Action item =
Return every line from the one with "ATOM 88 O O" through the one with "ATOM 104 N N", inclusive, exactly as it appears below.
Entries shown START
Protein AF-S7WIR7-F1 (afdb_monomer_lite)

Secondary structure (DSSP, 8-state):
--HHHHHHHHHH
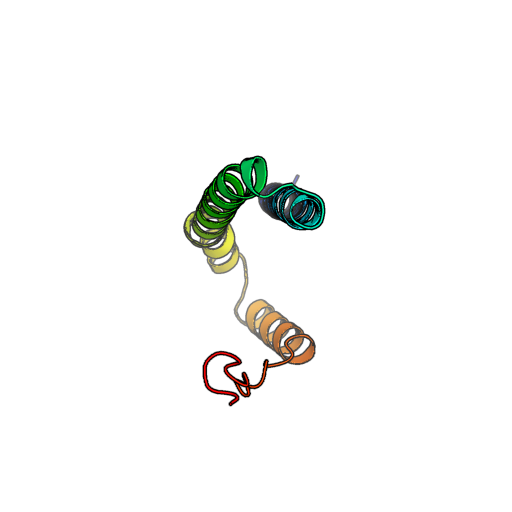HHHHHHHHHHHHHTT--HHHHHHHHHHHHHHHHHHHHHIIIIIHHHHHHH--HHHHHHHHHHHHHH--PPPS----TTT--

Structure (mmCIF, N/CA/C/O backbone):
data_AF-S7WIR7-F1
#
_entry.id   AF-S7WIR7-F1
#
loop_
_atom_site.group_PDB
_atom_site.id
_atom_site.type_symbol
_atom_site.label_atom_id
_atom_site.label_alt_id
_atom_site.label_comp_id
_atom_site.label_asym_id
_atom_site.label_entity_id
_atom_site.label_seq_id
_atom_site.pdbx_PDB_ins_code
_atom_site.Cartn_x
_atom_site.Cartn_y
_atom_site.Cartn_z
_atom_site.occupancy
_atom_site.B_iso_or_equiv
_atom_site.auth_seq_id
_atom_site.auth_comp_id
_atom_site.auth_asym_id
_atom_site.auth_atom_id
_atom_site.pdbx_PDB_model_num
ATOM 1 N N . MET A 1 1 ? -11.884 19.311 7.541 1.00 46.66 1 MET A N 1
ATOM 2 C CA . MET A 1 1 ? -11.732 18.016 6.840 1.00 46.66 1 MET A CA 1
ATOM 3 C C . MET A 1 1 ? -11.341 16.987 7.887 1.00 46.66 1 MET A C 1
ATOM 5 O O . MET A 1 1 ? -10.442 17.284 8.665 1.00 46.66 1 MET A O 1
ATOM 9 N N . ALA A 1 2 ? -12.059 15.867 8.004 1.00 51.97 2 ALA A N 1
ATOM 10 C CA . ALA A 1 2 ? -11.749 14.853 9.016 1.00 51.97 2 ALA A CA 1
ATOM 11 C C . ALA A 1 2 ? -10.374 14.225 8.731 1.00 51.97 2 ALA A C 1
ATOM 13 O O . ALA A 1 2 ? -10.040 13.980 7.575 1.00 51.97 2 ALA A O 1
ATOM 14 N N . LYS A 1 3 ? -9.575 13.979 9.775 1.00 58.78 3 LYS A N 1
ATOM 15 C CA . LYS A 1 3 ? -8.194 13.464 9.690 1.00 58.78 3 LYS A CA 1
ATOM 16 C C . LYS A 1 3 ? -8.090 12.137 8.909 1.00 58.78 3 LYS A C 1
ATOM 18 O O . LYS A 1 3 ? -7.118 11.944 8.183 1.00 58.78 3 LYS A O 1
ATOM 23 N N . ASN A 1 4 ? -9.147 11.320 8.966 1.00 65.00 4 ASN A N 1
ATOM 24 C CA . ASN A 1 4 ? -9.397 10.135 8.134 1.00 65.00 4 ASN A CA 1
ATOM 25 C C . ASN A 1 4 ? -9.161 10.365 6.625 1.00 65.00 4 ASN A C 1
ATOM 27 O O . ASN A 1 4 ? -8.582 9.522 5.945 1.00 65.00 4 ASN A O 1
ATOM 31 N N . ASP A 1 5 ? -9.573 11.518 6.093 1.00 82.56 5 ASP A N 1
ATOM 32 C CA . ASP A 1 5 ? -9.525 11.799 4.652 1.00 82.56 5 ASP A CA 1
ATOM 33 C C . ASP A 1 5 ? -8.089 12.026 4.144 1.00 82.56 5 ASP A C 1
ATOM 35 O O . ASP A 1 5 ? -7.770 11.713 3.000 1.00 82.56 5 ASP A O 1
ATOM 39 N N . LEU A 1 6 ? -7.188 12.524 4.998 1.00 91.38 6 LEU A N 1
ATOM 40 C CA . LEU A 1 6 ? -5.799 12.786 4.608 1.00 91.38 6 LEU A CA 1
ATOM 41 C C . LEU A 1 6 ? -4.985 11.496 4.486 1.00 91.38 6 LEU A C 1
ATOM 43 O O . LEU A 1 6 ? -4.336 11.288 3.464 1.00 91.38 6 LEU A O 1
ATOM 47 N N . LEU A 1 7 ? -5.058 10.614 5.489 1.00 93.38 7 LEU A N 1
ATOM 48 C CA . LEU A 1 7 ? -4.337 9.334 5.470 1.00 93.38 7 LEU A CA 1
ATOM 49 C C . LEU A 1 7 ? -4.855 8.412 4.362 1.00 93.38 7 LEU A C 1
ATOM 51 O O . LEU A 1 7 ? -4.070 7.731 3.705 1.00 93.38 7 LEU A O 1
ATOM 55 N N . ARG A 1 8 ? -6.167 8.452 4.098 1.00 92.12 8 ARG A N 1
ATOM 56 C CA . ARG A 1 8 ? -6.775 7.759 2.962 1.00 92.12 8 ARG A CA 1
ATOM 57 C C . ARG A 1 8 ? -6.225 8.260 1.624 1.00 92.12 8 ARG A C 1
ATOM 59 O O . ARG A 1 8 ? -5.800 7.460 0.797 1.00 92.12 8 ARG A O 1
ATOM 66 N N . LYS A 1 9 ? -6.211 9.576 1.402 1.00 94.81 9 LYS A N 1
ATOM 67 C CA . LYS A 1 9 ? -5.671 10.154 0.159 1.00 94.81 9 LYS A CA 1
ATOM 68 C C . LYS A 1 9 ? -4.189 9.839 -0.023 1.00 94.81 9 LYS A C 1
ATOM 70 O O . LYS A 1 9 ? -3.752 9.608 -1.147 1.00 94.81 9 LYS A O 1
ATOM 75 N N . GLU A 1 10 ? -3.426 9.814 1.068 1.00 95.56 10 GLU A N 1
ATOM 76 C CA . GLU A 1 10 ? -2.010 9.454 1.042 1.00 95.56 10 GLU A CA 1
ATOM 77 C C . GLU A 1 10 ? -1.810 7.994 0.612 1.00 95.56 10 GLU A C 1
ATOM 79 O O . GLU A 1 10 ? -1.060 7.749 -0.334 1.00 95.56 10 GLU A O 1
ATOM 84 N N . VAL A 1 11 ? -2.525 7.037 1.221 1.00 95.50 11 VAL A N 1
ATOM 85 C CA . VAL A 1 11 ? -2.390 5.615 0.856 1.00 95.50 11 VAL A CA 1
ATOM 86 C C . VAL A 1 11 ? -2.876 5.336 -0.571 1.00 95.50 11 VAL A C 1
ATOM 88 O O . VAL A 1 11 ? -2.198 4.647 -1.331 1.00 95.50 11 VAL A O 1
ATOM 91 N N . GLU A 1 12 ? -3.987 5.948 -0.993 1.00 96.19 12 GLU A N 1
ATOM 92 C CA . GLU A 1 12 ? -4.492 5.836 -2.368 1.00 96.19 12 GLU A CA 1
ATOM 93 C C . GLU A 1 12 ? -3.490 6.415 -3.387 1.00 96.19 12 GLU A C 1
ATOM 95 O O . GLU A 1 12 ? -3.309 5.866 -4.479 1.00 96.19 12 GLU A O 1
ATOM 100 N N . GLY A 1 13 ? -2.796 7.500 -3.023 1.00 97.12 13 GLY A N 1
ATOM 101 C CA . GLY A 1 13 ? -1.706 8.077 -3.809 1.00 97.12 13 GLY A CA 1
ATOM 102 C C . GLY A 1 13 ? -0.505 7.138 -3.931 1.00 97.12 13 GLY A C 1
ATOM 103 O O . GLY A 1 13 ? -0.025 6.903 -5.041 1.00 97.12 13 GLY A O 1
ATOM 104 N N . GLN A 1 14 ? -0.063 6.544 -2.819 1.00 97.62 14 GLN A N 1
ATOM 105 C CA . GLN A 1 14 ? 1.022 5.556 -2.811 1.00 97.62 14 GLN A CA 1
ATOM 106 C C . GLN A 1 14 ? 0.681 4.343 -3.692 1.00 97.62 14 GLN A C 1
ATOM 108 O O . GLN A 1 14 ? 1.480 3.955 -4.546 1.00 97.62 14 GLN A O 1
ATOM 113 N N . HIS A 1 15 ? -0.537 3.798 -3.576 1.00 97.50 15 HIS A N 1
ATOM 114 C CA . HIS A 1 15 ? -1.009 2.698 -4.427 1.00 97.50 15 HIS A CA 1
ATOM 115 C C . HIS A 1 15 ? -0.991 3.062 -5.910 1.00 97.50 15 HIS A C 1
ATOM 117 O O . HIS A 1 15 ? -0.633 2.233 -6.749 1.00 97.50 15 HIS A O 1
ATOM 123 N 
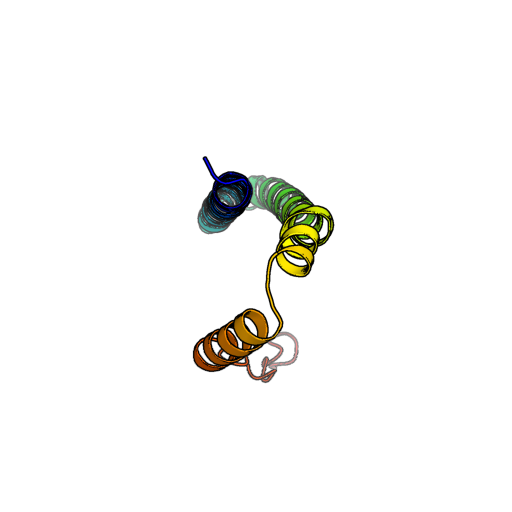N . LYS A 1 16 ? -1.385 4.291 -6.260 1.00 97.62 16 LYS A N 1
ATOM 124 C CA . LYS A 1 16 ? -1.378 4.755 -7.650 1.00 97.62 16 LYS A CA 1
ATOM 125 C C . LYS A 1 16 ? 0.036 4.779 -8.227 1.00 97.62 16 LYS A C 1
ATOM 127 O O . LYS A 1 16 ? 0.216 4.314 -9.353 1.00 97.62 16 LYS A O 1
ATOM 132 N N . GLU A 1 17 ? 1.017 5.272 -7.475 1.00 96.69 17 GLU A N 1
ATOM 133 C CA . GLU A 1 17 ? 2.408 5.310 -7.937 1.00 96.69 17 GLU A CA 1
ATOM 134 C C . GLU A 1 17 ? 3.013 3.905 -8.047 1.00 96.69 17 GLU A C 1
ATOM 136 O O . GLU A 1 17 ? 3.590 3.586 -9.087 1.00 96.69 17 GLU A O 1
ATOM 141 N N . ILE A 1 18 ? 2.777 3.022 -7.069 1.00 97.50 18 ILE A N 1
ATOM 142 C CA . ILE A 1 18 ? 3.210 1.614 -7.137 1.00 97.50 18 ILE A CA 1
ATOM 143 C C . ILE A 1 18 ? 2.623 0.929 -8.377 1.00 97.50 18 ILE A C 1
ATOM 145 O O . ILE A 1 18 ? 3.353 0.334 -9.167 1.00 97.50 18 ILE A O 1
ATOM 149 N N . ARG A 1 19 ? 1.309 1.059 -8.613 1.00 96.31 19 ARG A N 1
ATOM 150 C CA . ARG A 1 19 ? 0.645 0.468 -9.791 1.00 96.31 19 ARG A CA 1
ATOM 151 C C . ARG A 1 19 ? 1.182 1.029 -11.102 1.00 96.31 19 ARG A C 1
ATOM 153 O O . ARG A 1 19 ? 1.284 0.300 -12.084 1.00 96.31 19 ARG A O 1
ATOM 160 N N . LYS A 1 20 ? 1.476 2.329 -11.145 1.00 94.88 20 LYS A N 1
ATOM 161 C CA . LYS A 1 20 ? 2.038 2.988 -12.326 1.00 94.88 20 LYS A CA 1
ATOM 162 C C . LYS A 1 20 ? 3.438 2.468 -12.628 1.00 94.88 20 LYS A C 1
ATOM 164 O O . LYS A 1 20 ? 3.720 2.217 -13.794 1.00 94.88 20 LYS A O 1
ATOM 169 N N . LEU A 1 21 ? 4.286 2.312 -11.613 1.00 94.19 21 LEU A N 1
ATOM 170 C CA . LEU A 1 21 ? 5.627 1.766 -11.787 1.00 94.19 21 LEU A CA 1
ATOM 171 C C . LEU A 1 21 ? 5.574 0.293 -12.200 1.00 94.19 21 LEU A C 1
ATOM 173 O O . LEU A 1 21 ? 6.191 -0.072 -13.192 1.00 94.19 21 LEU A O 1
ATOM 177 N N . PHE A 1 22 ? 4.750 -0.513 -11.530 1.00 94.44 22 PHE A N 1
ATOM 178 C CA . PHE A 1 22 ? 4.564 -1.926 -11.860 1.00 94.44 22 PHE A CA 1
ATOM 179 C C . PHE A 1 22 ? 4.158 -2.133 -13.326 1.00 94.44 22 PHE A C 1
ATOM 181 O O . PHE A 1 22 ? 4.787 -2.903 -14.038 1.00 94.44 22 PHE A O 1
ATOM 188 N N . LYS A 1 23 ? 3.177 -1.368 -13.824 1.00 93.94 23 LYS A N 1
ATOM 189 C CA . LYS A 1 23 ? 2.737 -1.441 -15.230 1.00 93.94 23 LYS A CA 1
ATOM 190 C C . LYS A 1 23 ? 3.811 -1.060 -16.247 1.00 93.94 23 LYS A C 1
ATOM 192 O O . LYS A 1 23 ? 3.687 -1.418 -17.412 1.00 93.94 23 LYS A O 1
ATOM 197 N N . LYS A 1 24 ? 4.817 -0.276 -15.854 1.00 91.50 24 LYS A N 1
ATOM 198 C CA . LYS A 1 24 ? 5.921 0.066 -16.756 1.00 91.50 24 LYS A CA 1
ATOM 199 C C . LYS A 1 24 ? 6.884 -1.101 -16.927 1.00 91.50 24 LYS A C 1
ATOM 201 O O . LYS A 1 24 ? 7.510 -1.170 -17.974 1.00 91.50 24 LYS A O 1
ATOM 206 N N . LEU A 1 25 ? 6.986 -2.000 -15.945 1.00 91.38 25 LEU A N 1
ATOM 207 C CA . LEU A 1 25 ? 7.950 -3.102 -15.976 1.00 91.38 25 LEU A CA 1
ATOM 208 C C . LEU A 1 25 ? 7.769 -4.006 -17.201 1.00 91.38 25 LEU A C 1
ATOM 210 O O . LEU A 1 25 ? 8.762 -4.438 -17.774 1.00 91.38 25 LEU A O 1
ATOM 214 N N . ASP A 1 26 ? 6.527 -4.199 -17.655 1.00 87.44 26 ASP A N 1
ATOM 215 C CA . ASP A 1 26 ? 6.186 -5.068 -18.791 1.00 87.44 26 ASP A CA 1
ATOM 216 C C . ASP A 1 26 ? 6.794 -4.626 -20.135 1.00 87.44 26 ASP A C 1
ATOM 218 O O . ASP A 1 26 ? 6.850 -5.416 -21.077 1.00 87.44 26 ASP A O 1
ATOM 222 N N . VAL A 1 27 ? 7.217 -3.363 -20.259 1.00 90.44 27 VAL A N 1
ATOM 223 C CA . VAL A 1 27 ? 7.705 -2.782 -21.525 1.00 90.44 27 VAL A CA 1
ATOM 224 C C . VAL A 1 27 ? 9.164 -2.328 -21.468 1.00 90.44 27 VAL A C 1
ATOM 226 O O . VAL A 1 27 ? 9.665 -1.767 -22.444 1.00 90.44 27 VAL A O 1
ATOM 229 N N . LEU A 1 28 ? 9.842 -2.539 -20.338 1.00 88.94 28 LEU A N 1
ATOM 230 C CA . LEU A 1 28 ? 11.236 -2.139 -20.165 1.00 88.94 28 LEU A CA 1
ATOM 231 C C . LEU A 1 28 ? 12.191 -3.158 -20.774 1.00 88.94 28 LEU A C 1
ATOM 233 O O . LEU A 1 28 ? 11.949 -4.365 -20.769 1.00 88.94 28 LEU A O 1
ATOM 237 N N . LYS A 1 29 ? 13.321 -2.650 -21.262 1.00 90.06 29 LYS A N 1
ATOM 238 C CA . LYS A 1 29 ? 14.466 -3.483 -21.622 1.00 90.06 29 LYS A CA 1
ATOM 239 C C . LYS A 1 29 ? 15.226 -3.902 -20.363 1.00 90.06 29 LYS A C 1
ATOM 241 O O . LYS A 1 29 ? 15.119 -3.268 -19.315 1.00 90.06 29 LYS A O 1
ATOM 246 N N . GLU A 1 30 ? 15.995 -4.979 -20.472 1.00 85.38 30 GLU A N 1
ATOM 247 C CA . GLU A 1 30 ? 16.694 -5.608 -19.344 1.00 85.38 30 GLU A CA 1
ATOM 248 C C . GLU A 1 30 ? 17.662 -4.654 -18.616 1.00 85.38 30 GLU A C 1
ATOM 250 O O . GLU A 1 30 ? 17.759 -4.682 -17.389 1.00 85.38 30 GLU A O 1
ATOM 255 N N . ASP A 1 31 ? 18.307 -3.751 -19.357 1.00 86.31 31 ASP A N 1
ATOM 256 C CA . ASP A 1 31 ? 19.218 -2.723 -18.846 1.00 86.31 31 ASP A CA 1
ATOM 257 C C . ASP A 1 31 ? 18.523 -1.667 -17.967 1.00 86.31 31 ASP A C 1
ATOM 259 O O . ASP A 1 31 ? 19.121 -1.161 -17.017 1.00 86.31 31 ASP A O 1
ATOM 263 N N . GLU A 1 32 ? 17.248 -1.374 -18.224
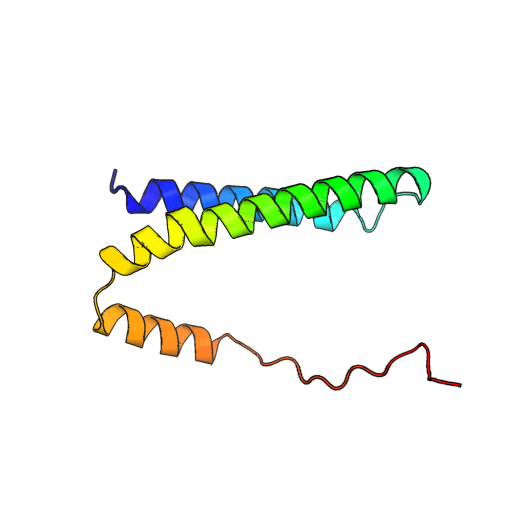 1.00 88.25 32 GLU A N 1
ATOM 264 C CA . GLU A 1 32 ? 16.439 -0.427 -17.444 1.00 88.25 32 GLU A CA 1
ATOM 265 C C . GLU A 1 32 ? 15.613 -1.127 -16.349 1.00 88.25 32 GLU A C 1
ATOM 267 O O . GLU A 1 32 ? 15.264 -0.523 -15.327 1.00 88.25 32 GLU A O 1
ATOM 272 N N . LEU A 1 33 ? 15.325 -2.418 -16.536 1.00 91.88 33 LEU A N 1
ATOM 273 C CA . LEU A 1 33 ? 14.468 -3.214 -15.663 1.00 91.88 33 LEU A CA 1
ATOM 274 C C . LEU A 1 33 ? 15.029 -3.320 -14.242 1.00 91.88 33 LEU A C 1
ATOM 276 O O . LEU A 1 33 ? 14.294 -3.111 -13.278 1.00 91.88 33 LEU A O 1
ATOM 280 N N . SER A 1 34 ? 16.329 -3.592 -14.088 1.00 91.12 34 SER A N 1
ATOM 281 C CA . SER A 1 34 ? 16.938 -3.764 -12.758 1.00 91.12 34 SER A CA 1
ATOM 282 C C . SER A 1 34 ? 16.826 -2.504 -11.892 1.00 91.12 34 SER A C 1
ATOM 284 O O . SER A 1 34 ? 16.569 -2.590 -10.687 1.00 91.12 34 SER A O 1
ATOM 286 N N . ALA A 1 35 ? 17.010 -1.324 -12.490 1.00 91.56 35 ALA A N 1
Entries shown END
Task solution =
ATOM 88 O O . VAL A 1 11 ? -2.198 4.647 -1.331 1.00 95.50 11 VAL A O 1
ATOM 91 N N . GLU A 1 12 ? -3.987 5.948 -0.993 1.00 96.19 12 GLU A N 1
ATOM 92 C CA . GLU A 1 12 ? -4.492 5.836 -2.368 1.00 96.19 12 GLU A CA 1
ATOM 93 C C . GLU A 1 12 ? -3.490 6.415 -3.387 1.00 96.19 12 GLU A C 1
ATOM 95 O O . GLU A 1 12 ? -3.309 5.866 -4.479 1.00 96.19 12 GLU A O 1
ATOM 100 N N . GLY A 1 13 ? -2.796 7.500 -3.023 1.00 97.12 13 GLY A N 1
ATOM 101 C CA . GLY A 1 13 ? -1.706 8.077 -3.809 1.00 97.12 13 GLY A CA 1
ATOM 102 C C . GLY A 1 13 ? -0.505 7.138 -3.931 1.00 97.12 13 GLY A C 1
ATOM 103 O O . GLY A 1 13 ? -0.025 6.903 -5.041 1.00 97.12 13 GLY A O 1
ATOM 104 N N . GLN A 1 14 ? -0.063 6.544 -2.819 1.00 97.62 14 GLN A N 1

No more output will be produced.